**Data for analysis**
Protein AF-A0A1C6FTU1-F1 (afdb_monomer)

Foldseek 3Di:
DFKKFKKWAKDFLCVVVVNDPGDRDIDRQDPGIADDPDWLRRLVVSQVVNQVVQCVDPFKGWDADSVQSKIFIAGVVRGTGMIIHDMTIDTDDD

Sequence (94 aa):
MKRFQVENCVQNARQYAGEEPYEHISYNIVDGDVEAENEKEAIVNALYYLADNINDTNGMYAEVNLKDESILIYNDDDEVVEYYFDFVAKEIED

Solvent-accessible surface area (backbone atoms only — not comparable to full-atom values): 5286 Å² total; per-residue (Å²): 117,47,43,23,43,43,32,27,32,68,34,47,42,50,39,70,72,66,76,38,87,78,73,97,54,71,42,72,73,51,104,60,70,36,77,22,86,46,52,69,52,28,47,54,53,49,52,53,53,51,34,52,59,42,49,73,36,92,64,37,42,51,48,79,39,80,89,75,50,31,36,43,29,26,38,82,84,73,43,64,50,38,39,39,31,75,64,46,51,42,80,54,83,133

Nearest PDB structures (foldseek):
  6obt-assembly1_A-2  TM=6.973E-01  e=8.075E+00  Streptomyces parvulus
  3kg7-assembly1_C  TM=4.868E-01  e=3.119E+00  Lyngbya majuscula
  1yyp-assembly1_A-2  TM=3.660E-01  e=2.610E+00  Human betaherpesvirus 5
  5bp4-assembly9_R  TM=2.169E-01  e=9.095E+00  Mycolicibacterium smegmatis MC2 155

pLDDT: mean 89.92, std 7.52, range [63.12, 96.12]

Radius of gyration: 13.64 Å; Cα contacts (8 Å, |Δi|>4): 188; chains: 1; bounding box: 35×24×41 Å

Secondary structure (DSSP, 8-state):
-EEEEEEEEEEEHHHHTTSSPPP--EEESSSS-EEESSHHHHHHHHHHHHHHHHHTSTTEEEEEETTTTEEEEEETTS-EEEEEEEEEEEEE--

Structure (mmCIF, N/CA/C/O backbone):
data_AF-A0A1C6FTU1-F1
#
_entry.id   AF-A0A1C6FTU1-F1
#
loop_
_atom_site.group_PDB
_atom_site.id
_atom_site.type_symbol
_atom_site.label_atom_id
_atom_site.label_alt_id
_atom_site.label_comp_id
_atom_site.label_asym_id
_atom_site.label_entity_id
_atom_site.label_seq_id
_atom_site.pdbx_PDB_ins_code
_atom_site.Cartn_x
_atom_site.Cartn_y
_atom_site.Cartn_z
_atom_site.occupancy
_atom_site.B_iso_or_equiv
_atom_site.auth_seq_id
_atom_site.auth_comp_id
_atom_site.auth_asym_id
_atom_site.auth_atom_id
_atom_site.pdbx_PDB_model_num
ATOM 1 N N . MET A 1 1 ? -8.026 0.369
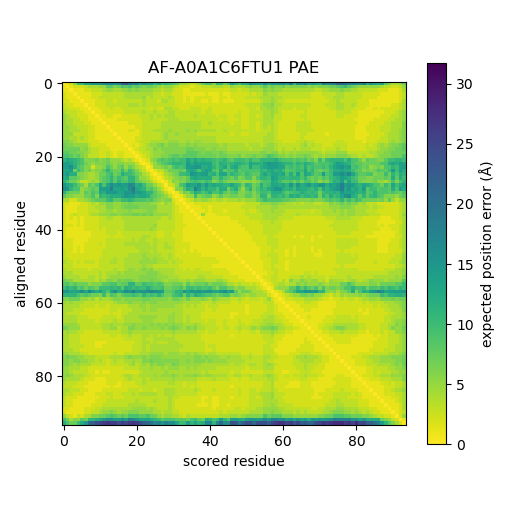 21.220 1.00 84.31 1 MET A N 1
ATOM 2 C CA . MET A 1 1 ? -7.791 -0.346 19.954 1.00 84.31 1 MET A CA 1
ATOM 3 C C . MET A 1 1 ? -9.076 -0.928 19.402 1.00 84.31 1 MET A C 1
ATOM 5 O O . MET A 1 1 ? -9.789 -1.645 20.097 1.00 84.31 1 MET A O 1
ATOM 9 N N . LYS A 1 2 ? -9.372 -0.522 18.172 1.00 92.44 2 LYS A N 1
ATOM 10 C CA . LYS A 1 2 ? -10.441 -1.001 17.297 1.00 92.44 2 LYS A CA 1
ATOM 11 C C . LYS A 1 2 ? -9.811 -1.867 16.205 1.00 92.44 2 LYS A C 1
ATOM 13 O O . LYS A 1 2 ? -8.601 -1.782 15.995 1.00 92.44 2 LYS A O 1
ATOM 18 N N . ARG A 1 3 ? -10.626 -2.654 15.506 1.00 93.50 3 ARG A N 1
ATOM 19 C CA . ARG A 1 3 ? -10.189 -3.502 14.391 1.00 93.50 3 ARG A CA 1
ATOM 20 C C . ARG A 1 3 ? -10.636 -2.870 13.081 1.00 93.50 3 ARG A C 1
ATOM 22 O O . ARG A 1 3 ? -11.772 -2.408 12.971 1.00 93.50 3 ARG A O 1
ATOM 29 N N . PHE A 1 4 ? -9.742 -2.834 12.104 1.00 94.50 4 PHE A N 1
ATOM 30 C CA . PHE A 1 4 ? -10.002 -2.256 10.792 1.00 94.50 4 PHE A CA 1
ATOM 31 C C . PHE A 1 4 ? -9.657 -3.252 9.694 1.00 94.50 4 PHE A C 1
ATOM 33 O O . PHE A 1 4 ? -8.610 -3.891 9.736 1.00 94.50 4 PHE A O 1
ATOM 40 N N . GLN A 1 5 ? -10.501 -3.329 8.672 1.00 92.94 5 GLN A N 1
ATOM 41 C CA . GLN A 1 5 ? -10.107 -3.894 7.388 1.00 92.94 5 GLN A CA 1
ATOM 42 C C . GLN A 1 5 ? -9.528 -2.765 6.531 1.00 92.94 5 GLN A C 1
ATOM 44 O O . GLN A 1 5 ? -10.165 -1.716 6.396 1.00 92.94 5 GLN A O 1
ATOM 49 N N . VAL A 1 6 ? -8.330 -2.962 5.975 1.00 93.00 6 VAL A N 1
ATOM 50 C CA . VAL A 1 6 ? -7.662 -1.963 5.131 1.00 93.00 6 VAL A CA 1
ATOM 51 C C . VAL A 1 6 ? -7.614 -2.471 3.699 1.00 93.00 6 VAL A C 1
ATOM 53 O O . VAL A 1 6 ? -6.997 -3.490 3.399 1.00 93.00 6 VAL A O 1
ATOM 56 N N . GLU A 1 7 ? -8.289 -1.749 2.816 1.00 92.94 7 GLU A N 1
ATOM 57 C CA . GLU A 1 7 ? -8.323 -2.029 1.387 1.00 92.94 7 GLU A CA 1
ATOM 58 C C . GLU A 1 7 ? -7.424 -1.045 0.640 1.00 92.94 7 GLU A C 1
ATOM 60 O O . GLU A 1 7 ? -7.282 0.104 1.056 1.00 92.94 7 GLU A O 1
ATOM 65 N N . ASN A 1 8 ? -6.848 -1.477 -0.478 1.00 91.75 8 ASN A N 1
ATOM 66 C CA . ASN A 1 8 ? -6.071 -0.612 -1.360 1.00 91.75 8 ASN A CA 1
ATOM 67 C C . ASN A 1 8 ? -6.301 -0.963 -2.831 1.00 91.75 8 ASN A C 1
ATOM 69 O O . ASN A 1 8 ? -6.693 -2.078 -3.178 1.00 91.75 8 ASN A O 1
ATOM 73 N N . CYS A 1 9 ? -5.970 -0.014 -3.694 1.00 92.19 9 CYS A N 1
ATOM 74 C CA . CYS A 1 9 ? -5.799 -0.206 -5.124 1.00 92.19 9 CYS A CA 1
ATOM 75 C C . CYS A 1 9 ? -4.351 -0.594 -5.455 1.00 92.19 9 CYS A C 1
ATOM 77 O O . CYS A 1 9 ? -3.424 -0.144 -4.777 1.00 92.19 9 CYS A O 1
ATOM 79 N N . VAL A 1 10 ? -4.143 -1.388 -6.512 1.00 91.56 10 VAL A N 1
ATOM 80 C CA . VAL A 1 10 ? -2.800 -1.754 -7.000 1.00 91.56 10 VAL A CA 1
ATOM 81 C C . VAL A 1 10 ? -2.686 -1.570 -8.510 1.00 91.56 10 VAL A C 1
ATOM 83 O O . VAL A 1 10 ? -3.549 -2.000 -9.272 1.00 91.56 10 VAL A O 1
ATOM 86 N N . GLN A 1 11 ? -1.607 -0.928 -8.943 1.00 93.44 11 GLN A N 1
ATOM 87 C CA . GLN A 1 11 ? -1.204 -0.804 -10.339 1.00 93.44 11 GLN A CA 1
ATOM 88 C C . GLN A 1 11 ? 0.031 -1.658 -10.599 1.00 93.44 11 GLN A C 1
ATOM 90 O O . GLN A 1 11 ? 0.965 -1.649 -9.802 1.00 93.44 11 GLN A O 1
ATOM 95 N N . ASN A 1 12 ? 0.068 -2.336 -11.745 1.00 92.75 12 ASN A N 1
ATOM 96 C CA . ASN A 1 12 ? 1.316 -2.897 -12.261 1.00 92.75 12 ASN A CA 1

**What to do**
The lines to output run from the one containing "ATOM 83 O O" through the last line of the records above; repeat them exactly and nothing more.

**Answer to this exercise**
ATOM 83 O O . VAL A 1 10 ? -3.549 -2.000 -9.272 1.00 91.56 10 VAL A O 1
ATOM 86 N N . GLN A 1 11 ? -1.607 -0.928 -8.943 1.00 93.44 11 GLN A N 1
ATOM 87 C CA . GLN A 1 11 ? -1.204 -0.804 -10.339 1.00 93.44 11 GLN A CA 1
ATOM 88 C C . GLN A 1 11 ? 0.031 -1.658 -10.599 1.00 93.44 11 GLN A C 1
ATOM 90 O O . GLN A 1 11 ? 0.965 -1.649 -9.802 1.00 93.44 11 GLN A O 1
ATOM 95 N N . ASN A 1 12 ? 0.068 -2.336 -11.745 1.00 92.75 12 ASN A N 1
ATOM 96 C CA . ASN A 1 12 ? 1.316 -2.897 -12.261 1.00 92.75 12 ASN A CA 1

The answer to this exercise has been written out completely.